Вайлис хлопнул его по спине.

— Ну, тише, тише, закрой дырку, дует, — сказал он, подняв глаза на люк, точно стараясь разглядеть через три палубы намерения начальства. — Не авральте все, ну!

Кубрик затих, встревоженно вслушиваясь в гудение вентиляторов. Эх, и жизнь матросская, оглядчивая, пуганая!..

— Пятое отделение на верхнюю палубу во фронт! — далеко прокричал еще голос.

Кочегары переглянулись. Вайлис поднялся по трапу, высунув голову в верхний кубрик. Потом, глядя вниз из-под мышки, он негромко сказал:

— Ну, мокрые курицы, нечего в штаны класть. Пары разводить надо. Поход!

Езофатов длинно и облегченно выругался.

Лейтенант Веткин тоже был лишен послеобеденного отдыха. После завтрака пришлось опросить лейтенанта Греве. И тогда Веткин с особым удовольствием почувствовал, что дознание наконец закончено, все стало ясным, как кофе. Он вызвал к себе мичмана Гудкова и, вкратце изложив свое личное заключение по материалам дознания, предоставил Гудкову выразить его официальным языком совместного рапорта, а сам, вытянувшись в кресле, приступил к высочайше утвержденному сну с чувством человека, который выполнил все, что от него требовалось присягой, родиной и старшим офицером.

Мичман Гудков, подняв до отказа свои тонкие брови над бесцветными глазами (потому что все мысли, излагаемые им сейчас на бумаге, были необыкновенно значительны), быстро скрипел пером, иногда в азарте шумно шелестя листами дознания, отыскивая жирно подчеркнутые Веткиным особо доказующие места. Без пяти два он прихлопнул пресс-папье последнюю строчку заключения по дознанию, и лейтенант Веткин открыл глаза.

— Ну, вот и прекрасно. Все хорошо, что хорошо кончается! — сказал он, с удовольствием потянувшись, и, согнав с лица сонность холодной струей умывальника, надел свежий китель, вычистил ногти, взял рапорт вместе со сшитыми листами дознания и пошел к командиру корабля.

В четыре часа "Генералиссимус" снялся с якоря и вышел на стрельбу номер восемь-бис, осторожно раздвигая своим огромным телом неглубокую воду пролива между нарядными островками гельсингфорских шхер. На пляже одного из них под цветными кокетливыми зонтиками лежали две дамы в купальных костюмах.

— Смотри, "Генералиссимус" в море пошел, — сказала одна из них слабым приятным голоском.

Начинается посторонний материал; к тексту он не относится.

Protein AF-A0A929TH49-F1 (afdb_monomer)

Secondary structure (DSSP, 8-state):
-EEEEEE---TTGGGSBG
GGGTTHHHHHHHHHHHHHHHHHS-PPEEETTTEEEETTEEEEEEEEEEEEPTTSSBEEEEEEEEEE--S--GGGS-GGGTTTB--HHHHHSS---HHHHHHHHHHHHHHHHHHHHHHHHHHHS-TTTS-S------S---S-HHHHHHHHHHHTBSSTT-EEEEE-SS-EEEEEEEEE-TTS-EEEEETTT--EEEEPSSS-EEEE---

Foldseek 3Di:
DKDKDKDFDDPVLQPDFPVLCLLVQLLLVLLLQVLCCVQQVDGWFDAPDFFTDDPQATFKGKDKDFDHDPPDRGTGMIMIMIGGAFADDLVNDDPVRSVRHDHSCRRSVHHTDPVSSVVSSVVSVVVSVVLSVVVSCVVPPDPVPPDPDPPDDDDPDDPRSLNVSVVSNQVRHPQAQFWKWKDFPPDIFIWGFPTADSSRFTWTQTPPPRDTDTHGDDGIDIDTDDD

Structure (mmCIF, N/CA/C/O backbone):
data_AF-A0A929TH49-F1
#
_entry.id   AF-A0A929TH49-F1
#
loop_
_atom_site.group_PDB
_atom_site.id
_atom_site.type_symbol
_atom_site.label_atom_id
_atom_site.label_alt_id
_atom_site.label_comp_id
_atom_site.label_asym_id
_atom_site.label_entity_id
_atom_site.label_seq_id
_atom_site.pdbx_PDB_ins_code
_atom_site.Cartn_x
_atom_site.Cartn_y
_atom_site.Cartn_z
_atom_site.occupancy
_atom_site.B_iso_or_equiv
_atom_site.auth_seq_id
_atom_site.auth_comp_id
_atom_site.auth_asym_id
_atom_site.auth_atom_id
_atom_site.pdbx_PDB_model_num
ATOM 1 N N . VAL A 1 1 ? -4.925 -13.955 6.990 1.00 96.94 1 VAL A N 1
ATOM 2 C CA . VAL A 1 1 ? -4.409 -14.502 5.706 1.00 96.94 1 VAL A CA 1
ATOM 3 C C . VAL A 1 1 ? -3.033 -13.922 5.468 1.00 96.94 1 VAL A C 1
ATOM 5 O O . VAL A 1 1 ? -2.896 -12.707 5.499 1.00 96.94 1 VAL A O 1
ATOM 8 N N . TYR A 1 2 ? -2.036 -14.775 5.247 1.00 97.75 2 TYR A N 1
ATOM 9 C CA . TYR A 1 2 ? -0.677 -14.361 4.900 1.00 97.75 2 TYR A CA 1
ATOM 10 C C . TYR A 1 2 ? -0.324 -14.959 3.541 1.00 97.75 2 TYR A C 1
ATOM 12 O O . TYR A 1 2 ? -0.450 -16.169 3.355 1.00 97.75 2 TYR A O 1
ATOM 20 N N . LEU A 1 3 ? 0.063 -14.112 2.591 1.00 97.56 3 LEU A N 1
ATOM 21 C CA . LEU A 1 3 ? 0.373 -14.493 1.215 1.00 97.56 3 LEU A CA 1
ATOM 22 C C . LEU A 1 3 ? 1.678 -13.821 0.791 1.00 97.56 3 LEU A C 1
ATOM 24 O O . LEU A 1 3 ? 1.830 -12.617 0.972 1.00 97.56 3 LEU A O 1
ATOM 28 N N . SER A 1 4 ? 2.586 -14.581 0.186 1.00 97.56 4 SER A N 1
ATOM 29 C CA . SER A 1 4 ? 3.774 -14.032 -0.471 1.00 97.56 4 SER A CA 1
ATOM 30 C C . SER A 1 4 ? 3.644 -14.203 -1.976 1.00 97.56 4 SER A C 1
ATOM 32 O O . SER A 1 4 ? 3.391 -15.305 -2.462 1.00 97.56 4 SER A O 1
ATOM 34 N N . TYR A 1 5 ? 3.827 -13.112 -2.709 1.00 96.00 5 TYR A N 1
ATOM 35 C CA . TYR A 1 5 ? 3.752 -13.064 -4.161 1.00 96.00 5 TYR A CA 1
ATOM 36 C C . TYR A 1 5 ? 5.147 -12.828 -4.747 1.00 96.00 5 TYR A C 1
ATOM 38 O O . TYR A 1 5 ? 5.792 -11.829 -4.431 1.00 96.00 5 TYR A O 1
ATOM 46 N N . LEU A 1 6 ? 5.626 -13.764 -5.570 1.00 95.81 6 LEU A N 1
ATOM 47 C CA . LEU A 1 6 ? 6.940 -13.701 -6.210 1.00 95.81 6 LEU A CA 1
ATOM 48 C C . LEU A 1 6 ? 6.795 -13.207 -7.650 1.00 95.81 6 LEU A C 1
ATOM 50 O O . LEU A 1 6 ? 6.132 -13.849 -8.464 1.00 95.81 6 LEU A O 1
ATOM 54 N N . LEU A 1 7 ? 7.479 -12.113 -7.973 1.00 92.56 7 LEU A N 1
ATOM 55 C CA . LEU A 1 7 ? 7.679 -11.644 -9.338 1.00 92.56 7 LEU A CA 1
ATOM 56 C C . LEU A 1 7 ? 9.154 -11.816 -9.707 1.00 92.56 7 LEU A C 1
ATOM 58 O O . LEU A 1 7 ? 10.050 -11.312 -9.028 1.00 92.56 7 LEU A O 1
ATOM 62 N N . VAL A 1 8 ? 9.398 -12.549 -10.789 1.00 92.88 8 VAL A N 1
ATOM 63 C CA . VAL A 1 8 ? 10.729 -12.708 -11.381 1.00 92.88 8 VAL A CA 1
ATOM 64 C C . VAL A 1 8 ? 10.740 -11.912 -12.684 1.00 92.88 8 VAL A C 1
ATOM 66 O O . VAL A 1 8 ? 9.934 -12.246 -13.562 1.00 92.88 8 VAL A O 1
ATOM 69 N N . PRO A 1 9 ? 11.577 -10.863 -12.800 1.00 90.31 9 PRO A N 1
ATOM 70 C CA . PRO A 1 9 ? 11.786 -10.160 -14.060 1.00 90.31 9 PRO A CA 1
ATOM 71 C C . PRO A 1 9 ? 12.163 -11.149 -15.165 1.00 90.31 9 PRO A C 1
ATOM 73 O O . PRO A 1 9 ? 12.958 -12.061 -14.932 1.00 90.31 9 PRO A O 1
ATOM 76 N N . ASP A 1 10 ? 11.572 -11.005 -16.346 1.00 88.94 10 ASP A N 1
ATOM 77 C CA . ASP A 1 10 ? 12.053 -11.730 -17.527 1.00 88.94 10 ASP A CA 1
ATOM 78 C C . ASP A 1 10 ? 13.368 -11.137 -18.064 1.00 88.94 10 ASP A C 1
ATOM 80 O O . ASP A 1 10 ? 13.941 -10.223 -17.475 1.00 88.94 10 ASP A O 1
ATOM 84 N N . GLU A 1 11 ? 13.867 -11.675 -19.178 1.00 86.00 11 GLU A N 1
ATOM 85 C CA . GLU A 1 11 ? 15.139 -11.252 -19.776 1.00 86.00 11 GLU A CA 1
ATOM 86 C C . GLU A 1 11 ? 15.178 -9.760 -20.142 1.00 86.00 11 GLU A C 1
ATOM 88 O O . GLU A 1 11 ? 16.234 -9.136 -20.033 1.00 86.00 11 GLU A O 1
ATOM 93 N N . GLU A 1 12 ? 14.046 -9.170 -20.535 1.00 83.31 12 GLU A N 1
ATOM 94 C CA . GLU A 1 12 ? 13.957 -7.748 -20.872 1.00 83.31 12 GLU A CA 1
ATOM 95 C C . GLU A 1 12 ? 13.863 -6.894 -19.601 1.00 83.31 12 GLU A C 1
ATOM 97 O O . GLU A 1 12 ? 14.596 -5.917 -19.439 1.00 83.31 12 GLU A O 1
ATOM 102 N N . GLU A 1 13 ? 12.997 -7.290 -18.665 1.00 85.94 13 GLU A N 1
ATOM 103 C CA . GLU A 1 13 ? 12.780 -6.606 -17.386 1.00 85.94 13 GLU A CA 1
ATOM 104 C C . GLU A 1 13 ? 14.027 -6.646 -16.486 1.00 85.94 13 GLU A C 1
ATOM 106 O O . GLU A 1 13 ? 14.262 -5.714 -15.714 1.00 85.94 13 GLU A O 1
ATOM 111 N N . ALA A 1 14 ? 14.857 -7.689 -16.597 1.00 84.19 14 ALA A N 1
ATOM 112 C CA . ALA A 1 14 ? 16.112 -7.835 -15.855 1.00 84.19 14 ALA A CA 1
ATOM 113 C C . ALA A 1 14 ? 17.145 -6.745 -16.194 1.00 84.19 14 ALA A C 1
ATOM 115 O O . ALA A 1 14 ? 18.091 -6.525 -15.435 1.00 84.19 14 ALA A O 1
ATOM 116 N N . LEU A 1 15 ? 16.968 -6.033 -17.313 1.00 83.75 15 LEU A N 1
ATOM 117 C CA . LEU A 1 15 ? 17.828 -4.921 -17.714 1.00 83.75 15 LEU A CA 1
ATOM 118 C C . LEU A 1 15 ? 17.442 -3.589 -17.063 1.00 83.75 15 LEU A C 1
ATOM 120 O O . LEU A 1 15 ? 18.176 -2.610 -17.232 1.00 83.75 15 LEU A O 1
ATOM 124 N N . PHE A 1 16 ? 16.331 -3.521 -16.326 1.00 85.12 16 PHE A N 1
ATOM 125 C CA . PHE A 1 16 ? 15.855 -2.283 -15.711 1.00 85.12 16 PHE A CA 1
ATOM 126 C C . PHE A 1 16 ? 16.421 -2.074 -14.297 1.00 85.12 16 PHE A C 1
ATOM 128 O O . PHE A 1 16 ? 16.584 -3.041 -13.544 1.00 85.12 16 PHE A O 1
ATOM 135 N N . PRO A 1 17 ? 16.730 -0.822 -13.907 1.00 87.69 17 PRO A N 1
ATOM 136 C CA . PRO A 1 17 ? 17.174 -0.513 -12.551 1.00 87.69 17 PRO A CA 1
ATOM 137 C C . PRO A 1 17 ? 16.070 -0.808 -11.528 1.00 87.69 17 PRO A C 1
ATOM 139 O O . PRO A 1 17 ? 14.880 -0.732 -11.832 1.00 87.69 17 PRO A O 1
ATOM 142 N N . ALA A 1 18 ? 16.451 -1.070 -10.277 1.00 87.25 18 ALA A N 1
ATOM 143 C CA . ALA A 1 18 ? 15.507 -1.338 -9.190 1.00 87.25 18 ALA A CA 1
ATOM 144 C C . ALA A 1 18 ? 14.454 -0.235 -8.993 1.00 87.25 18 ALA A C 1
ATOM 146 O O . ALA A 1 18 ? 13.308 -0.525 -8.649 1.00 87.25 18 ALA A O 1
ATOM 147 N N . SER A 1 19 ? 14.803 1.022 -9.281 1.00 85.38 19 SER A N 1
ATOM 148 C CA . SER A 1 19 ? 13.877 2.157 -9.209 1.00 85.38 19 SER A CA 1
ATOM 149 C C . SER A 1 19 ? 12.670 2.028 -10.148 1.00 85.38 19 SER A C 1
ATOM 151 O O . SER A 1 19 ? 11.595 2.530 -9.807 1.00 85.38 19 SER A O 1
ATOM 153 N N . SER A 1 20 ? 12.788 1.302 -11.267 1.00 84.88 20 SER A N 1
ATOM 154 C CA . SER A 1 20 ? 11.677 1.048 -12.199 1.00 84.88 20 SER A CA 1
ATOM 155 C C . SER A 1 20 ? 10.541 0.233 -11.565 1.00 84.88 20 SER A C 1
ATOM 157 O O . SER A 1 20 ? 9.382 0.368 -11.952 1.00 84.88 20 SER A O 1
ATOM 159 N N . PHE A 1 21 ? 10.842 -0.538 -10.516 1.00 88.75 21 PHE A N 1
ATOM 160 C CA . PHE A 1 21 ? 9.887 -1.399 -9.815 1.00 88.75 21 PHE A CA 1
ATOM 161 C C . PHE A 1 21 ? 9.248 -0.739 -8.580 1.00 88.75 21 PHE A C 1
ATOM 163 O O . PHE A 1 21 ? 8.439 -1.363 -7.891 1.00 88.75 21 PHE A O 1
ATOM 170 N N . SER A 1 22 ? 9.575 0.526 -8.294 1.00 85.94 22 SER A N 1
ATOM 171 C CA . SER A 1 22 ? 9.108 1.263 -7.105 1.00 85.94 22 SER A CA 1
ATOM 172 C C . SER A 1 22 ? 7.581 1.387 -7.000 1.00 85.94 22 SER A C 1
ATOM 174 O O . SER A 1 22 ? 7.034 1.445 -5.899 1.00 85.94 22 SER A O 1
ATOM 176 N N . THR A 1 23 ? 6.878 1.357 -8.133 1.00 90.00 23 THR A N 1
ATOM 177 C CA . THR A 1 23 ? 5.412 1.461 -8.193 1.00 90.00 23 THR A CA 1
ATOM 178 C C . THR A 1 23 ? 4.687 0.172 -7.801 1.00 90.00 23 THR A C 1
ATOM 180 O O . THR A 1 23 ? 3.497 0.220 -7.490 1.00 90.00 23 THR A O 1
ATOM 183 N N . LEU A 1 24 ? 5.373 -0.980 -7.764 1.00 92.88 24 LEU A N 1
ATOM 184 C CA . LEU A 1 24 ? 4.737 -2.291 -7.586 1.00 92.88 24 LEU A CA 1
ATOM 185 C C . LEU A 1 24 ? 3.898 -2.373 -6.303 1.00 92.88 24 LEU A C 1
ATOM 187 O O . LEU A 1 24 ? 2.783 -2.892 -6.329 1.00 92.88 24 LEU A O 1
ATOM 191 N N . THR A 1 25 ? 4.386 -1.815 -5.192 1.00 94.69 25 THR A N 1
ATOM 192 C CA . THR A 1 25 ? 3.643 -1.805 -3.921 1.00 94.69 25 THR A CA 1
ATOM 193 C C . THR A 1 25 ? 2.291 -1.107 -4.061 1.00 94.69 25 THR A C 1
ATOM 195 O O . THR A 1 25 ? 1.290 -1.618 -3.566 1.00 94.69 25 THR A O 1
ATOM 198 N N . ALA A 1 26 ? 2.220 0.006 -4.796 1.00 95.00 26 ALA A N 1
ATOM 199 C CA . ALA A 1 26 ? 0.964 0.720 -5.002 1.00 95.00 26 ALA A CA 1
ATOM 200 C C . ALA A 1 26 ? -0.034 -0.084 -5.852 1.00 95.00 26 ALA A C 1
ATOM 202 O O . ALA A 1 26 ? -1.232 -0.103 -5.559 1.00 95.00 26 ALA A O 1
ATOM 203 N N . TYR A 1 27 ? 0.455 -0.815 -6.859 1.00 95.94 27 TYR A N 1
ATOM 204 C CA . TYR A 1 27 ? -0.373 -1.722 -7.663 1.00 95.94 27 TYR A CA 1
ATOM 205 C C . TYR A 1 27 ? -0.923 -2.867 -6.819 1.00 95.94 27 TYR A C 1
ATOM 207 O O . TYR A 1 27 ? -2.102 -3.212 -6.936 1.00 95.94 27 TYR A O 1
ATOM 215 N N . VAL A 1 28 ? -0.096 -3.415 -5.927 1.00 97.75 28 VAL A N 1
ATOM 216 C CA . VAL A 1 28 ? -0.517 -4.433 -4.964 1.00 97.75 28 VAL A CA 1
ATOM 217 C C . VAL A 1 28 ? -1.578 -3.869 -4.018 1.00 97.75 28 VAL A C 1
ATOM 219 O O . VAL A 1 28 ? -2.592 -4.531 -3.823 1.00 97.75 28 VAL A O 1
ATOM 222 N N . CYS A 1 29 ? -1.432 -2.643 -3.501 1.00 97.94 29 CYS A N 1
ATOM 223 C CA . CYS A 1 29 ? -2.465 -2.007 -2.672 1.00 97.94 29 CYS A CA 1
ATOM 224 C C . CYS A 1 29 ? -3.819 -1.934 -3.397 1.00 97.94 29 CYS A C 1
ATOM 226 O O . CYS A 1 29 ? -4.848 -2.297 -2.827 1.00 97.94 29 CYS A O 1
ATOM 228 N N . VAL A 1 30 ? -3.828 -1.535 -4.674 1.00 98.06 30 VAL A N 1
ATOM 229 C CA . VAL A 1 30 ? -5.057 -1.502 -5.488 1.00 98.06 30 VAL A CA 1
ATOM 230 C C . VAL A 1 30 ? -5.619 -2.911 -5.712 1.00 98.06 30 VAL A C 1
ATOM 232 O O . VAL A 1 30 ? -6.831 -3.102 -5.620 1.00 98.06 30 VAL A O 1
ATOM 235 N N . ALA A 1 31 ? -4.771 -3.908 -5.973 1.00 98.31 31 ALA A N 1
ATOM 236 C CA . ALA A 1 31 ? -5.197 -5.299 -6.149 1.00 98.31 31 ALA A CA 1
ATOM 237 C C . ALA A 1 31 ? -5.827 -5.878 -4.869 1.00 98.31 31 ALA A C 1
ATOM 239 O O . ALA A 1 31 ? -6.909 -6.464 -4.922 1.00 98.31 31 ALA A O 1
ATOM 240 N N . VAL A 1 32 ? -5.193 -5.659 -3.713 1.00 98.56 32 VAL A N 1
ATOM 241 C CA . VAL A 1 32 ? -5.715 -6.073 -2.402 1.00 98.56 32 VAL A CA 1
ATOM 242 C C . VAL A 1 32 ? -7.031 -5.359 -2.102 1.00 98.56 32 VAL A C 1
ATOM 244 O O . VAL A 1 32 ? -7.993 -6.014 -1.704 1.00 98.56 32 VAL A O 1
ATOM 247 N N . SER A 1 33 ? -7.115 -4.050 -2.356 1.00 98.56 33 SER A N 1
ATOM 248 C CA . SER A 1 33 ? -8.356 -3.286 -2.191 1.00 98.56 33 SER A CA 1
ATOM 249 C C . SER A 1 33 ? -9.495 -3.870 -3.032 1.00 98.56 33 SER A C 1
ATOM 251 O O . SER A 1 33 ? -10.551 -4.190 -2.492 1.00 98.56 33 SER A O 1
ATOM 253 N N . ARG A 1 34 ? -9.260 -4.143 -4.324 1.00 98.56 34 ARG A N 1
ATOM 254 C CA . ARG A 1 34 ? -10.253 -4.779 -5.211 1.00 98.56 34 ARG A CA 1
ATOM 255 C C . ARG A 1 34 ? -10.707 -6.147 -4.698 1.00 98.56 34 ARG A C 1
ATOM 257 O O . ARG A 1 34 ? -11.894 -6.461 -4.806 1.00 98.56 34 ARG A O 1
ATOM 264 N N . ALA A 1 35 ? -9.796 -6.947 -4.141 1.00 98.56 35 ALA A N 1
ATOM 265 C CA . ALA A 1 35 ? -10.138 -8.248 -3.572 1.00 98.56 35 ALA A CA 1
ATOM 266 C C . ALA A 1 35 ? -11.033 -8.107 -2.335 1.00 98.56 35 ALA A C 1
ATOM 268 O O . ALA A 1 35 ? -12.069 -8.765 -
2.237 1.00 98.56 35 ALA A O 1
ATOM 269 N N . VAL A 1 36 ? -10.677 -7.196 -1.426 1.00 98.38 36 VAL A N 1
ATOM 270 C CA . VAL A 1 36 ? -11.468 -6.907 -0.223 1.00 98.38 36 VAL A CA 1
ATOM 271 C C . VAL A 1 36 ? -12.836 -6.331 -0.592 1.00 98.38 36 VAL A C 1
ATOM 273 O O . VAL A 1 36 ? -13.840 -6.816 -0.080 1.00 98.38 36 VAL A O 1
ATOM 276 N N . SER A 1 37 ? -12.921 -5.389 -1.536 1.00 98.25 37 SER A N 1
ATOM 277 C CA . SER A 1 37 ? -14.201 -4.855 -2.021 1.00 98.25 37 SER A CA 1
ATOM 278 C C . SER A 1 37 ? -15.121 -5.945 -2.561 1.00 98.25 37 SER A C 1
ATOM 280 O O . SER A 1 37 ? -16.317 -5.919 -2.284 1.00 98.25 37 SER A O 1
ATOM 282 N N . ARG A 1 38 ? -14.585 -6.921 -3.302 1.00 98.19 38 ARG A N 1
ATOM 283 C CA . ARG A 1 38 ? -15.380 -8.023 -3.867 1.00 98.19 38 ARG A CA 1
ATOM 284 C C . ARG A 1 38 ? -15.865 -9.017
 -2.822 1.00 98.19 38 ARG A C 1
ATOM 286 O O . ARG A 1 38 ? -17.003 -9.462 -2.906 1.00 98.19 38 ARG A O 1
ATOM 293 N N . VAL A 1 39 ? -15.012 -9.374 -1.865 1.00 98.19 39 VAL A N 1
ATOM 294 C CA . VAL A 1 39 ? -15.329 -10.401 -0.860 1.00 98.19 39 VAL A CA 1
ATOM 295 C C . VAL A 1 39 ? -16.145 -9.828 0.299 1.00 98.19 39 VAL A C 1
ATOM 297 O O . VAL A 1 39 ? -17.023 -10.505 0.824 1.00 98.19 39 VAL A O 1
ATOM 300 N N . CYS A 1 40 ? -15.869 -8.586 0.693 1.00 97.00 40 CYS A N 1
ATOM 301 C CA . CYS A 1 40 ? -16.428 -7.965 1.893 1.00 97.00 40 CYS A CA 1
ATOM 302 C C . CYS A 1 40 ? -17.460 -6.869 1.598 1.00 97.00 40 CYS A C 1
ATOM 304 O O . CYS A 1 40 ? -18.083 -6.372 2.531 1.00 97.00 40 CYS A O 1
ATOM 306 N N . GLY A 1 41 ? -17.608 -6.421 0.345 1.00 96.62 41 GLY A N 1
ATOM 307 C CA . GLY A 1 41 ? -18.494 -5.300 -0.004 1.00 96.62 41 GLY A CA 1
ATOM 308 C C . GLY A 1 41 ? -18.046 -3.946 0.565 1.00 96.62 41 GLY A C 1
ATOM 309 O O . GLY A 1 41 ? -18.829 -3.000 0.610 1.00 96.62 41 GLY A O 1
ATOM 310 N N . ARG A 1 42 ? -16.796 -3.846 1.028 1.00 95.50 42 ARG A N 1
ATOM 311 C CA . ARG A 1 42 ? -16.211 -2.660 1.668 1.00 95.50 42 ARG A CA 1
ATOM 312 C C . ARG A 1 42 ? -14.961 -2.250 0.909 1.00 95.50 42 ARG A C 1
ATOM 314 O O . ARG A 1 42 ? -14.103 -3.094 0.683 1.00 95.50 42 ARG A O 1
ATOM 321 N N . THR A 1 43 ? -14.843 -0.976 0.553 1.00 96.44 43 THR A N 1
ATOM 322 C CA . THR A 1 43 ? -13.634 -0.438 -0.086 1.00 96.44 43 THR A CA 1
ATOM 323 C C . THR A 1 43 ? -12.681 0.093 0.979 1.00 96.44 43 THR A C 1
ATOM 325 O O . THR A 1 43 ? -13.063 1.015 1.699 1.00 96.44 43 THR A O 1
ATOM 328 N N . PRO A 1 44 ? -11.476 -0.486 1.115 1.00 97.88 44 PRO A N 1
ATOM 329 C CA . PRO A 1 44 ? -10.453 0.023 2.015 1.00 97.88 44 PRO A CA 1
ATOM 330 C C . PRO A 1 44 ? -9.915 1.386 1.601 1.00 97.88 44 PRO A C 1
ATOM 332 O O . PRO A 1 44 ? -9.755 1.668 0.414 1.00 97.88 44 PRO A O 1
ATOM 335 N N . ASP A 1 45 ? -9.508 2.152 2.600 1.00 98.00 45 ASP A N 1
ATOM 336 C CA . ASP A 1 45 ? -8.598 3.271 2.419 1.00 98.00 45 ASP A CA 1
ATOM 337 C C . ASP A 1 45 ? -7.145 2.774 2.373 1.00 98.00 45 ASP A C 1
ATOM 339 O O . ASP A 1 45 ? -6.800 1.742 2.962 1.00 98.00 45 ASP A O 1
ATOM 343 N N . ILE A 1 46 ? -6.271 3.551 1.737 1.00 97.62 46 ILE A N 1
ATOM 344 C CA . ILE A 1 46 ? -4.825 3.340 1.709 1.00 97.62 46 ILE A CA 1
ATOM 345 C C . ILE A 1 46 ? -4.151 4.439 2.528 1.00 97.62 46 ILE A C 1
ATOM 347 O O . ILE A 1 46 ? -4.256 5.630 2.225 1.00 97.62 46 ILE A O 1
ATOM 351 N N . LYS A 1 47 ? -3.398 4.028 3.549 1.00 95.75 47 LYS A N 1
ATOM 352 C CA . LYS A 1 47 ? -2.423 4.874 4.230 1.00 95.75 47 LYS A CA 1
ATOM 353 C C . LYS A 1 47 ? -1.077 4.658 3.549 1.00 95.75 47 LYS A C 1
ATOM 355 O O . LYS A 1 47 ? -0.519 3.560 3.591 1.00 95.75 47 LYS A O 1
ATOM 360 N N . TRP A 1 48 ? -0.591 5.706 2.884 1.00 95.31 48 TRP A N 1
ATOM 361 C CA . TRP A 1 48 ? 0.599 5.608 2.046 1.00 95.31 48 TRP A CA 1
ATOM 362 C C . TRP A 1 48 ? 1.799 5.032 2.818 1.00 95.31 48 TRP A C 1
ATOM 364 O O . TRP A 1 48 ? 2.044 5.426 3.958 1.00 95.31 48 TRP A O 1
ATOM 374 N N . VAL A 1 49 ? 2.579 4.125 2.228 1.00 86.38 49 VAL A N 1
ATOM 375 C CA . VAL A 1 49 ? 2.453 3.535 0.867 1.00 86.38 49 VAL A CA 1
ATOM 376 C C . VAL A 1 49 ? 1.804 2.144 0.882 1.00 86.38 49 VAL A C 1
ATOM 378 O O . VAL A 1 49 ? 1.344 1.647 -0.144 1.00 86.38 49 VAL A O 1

— Вот несчастные эти флотские офицеры! — вздохнула другая. — Людям праздник, а они в море... Господи, как их мучают этой службой!

И она тотчас встала во весь рост, отбросив зонтик и придав телу, обтянутому узким трико, наиболее изящный и выгодный изгиб. "Генералиссимус" плавно повернул на крутом колене фарватера, и от этого кормовая башня уставилась орудиями на пляж. Вызывающе изогнутая женская фигура, блистая белыми полными ногами, вдруг поплыла в поле перископа, цепляясь за черный частокол делений, и это показалось совершенно невероятным. Сердце часто заколотилось, но Юрий поспешно завертел штурвальчик. Тогда женщина остановилась над цифрой "2" и улыбнулась юноше маняще и откровенно. Сильные стекла башенного перископа отчетливо и точно передали тени мокрого шелка на ее груди, и выпуклость ее обозначилась недосягаемым и дразнящим видением. Связанная с линкором законами оптики и внезапной юношеской мечтательностью, она уплывала вместе с берегом...

Берег! Берег! Чудесный берег российского императорского флота! Берег, от которого отрываются только для того, чтобы его города и люди еще желаннее, еще острее встали потом по курсу возвращающегося корабля! Берег изящных женщин, влюбленных в дальний гром орудий и близкий шепот мичманских губ, берег автомобилей и ресторанов, берег, протягивающий душистые руки к залежавшимся в плаванье деньгам, берег расступающейся толпы, почтительных поклонов и сдергиваемых картузов, — берег, завоеванный флотом... Вот он провожает юношу в море, посылая ему последним приветом женскую грудь, обтянутую шелком. Вот он ждет его возвращения, напоминая о себе дальними огоньками маяков, похожих на цветные лампочки над столиками "Фении", вот он дразнит еле различимыми в бинокль усадьбами и домами, сладкая жизнь которых никогда не будет известна моряку. Вот он встречает его на граните пристани, как Колумба, в сотый раз открывающего полную неожиданностей Америку, и кидает все свои радости к его ногам. За спиной юноши — суровое море, могучие корабли, тяжелый и прекрасный устав стального монастыря, блеск, власть и сотни подобных ему властелинов флотского берега. Их губы целовали жесткую сталь переговорных труб, их пальцы сжимали рукоятки приборов, их глаза видели сухую или мокрую смерть, их уши слышали плотный грохот боя. Они хотят берега, жизни, женских губ и мягкой ткани на мягкой груди, — и это будет наше, ибо кто посмеет отказать нам, хозяевам-завоевателям и защитникам флотского берега!..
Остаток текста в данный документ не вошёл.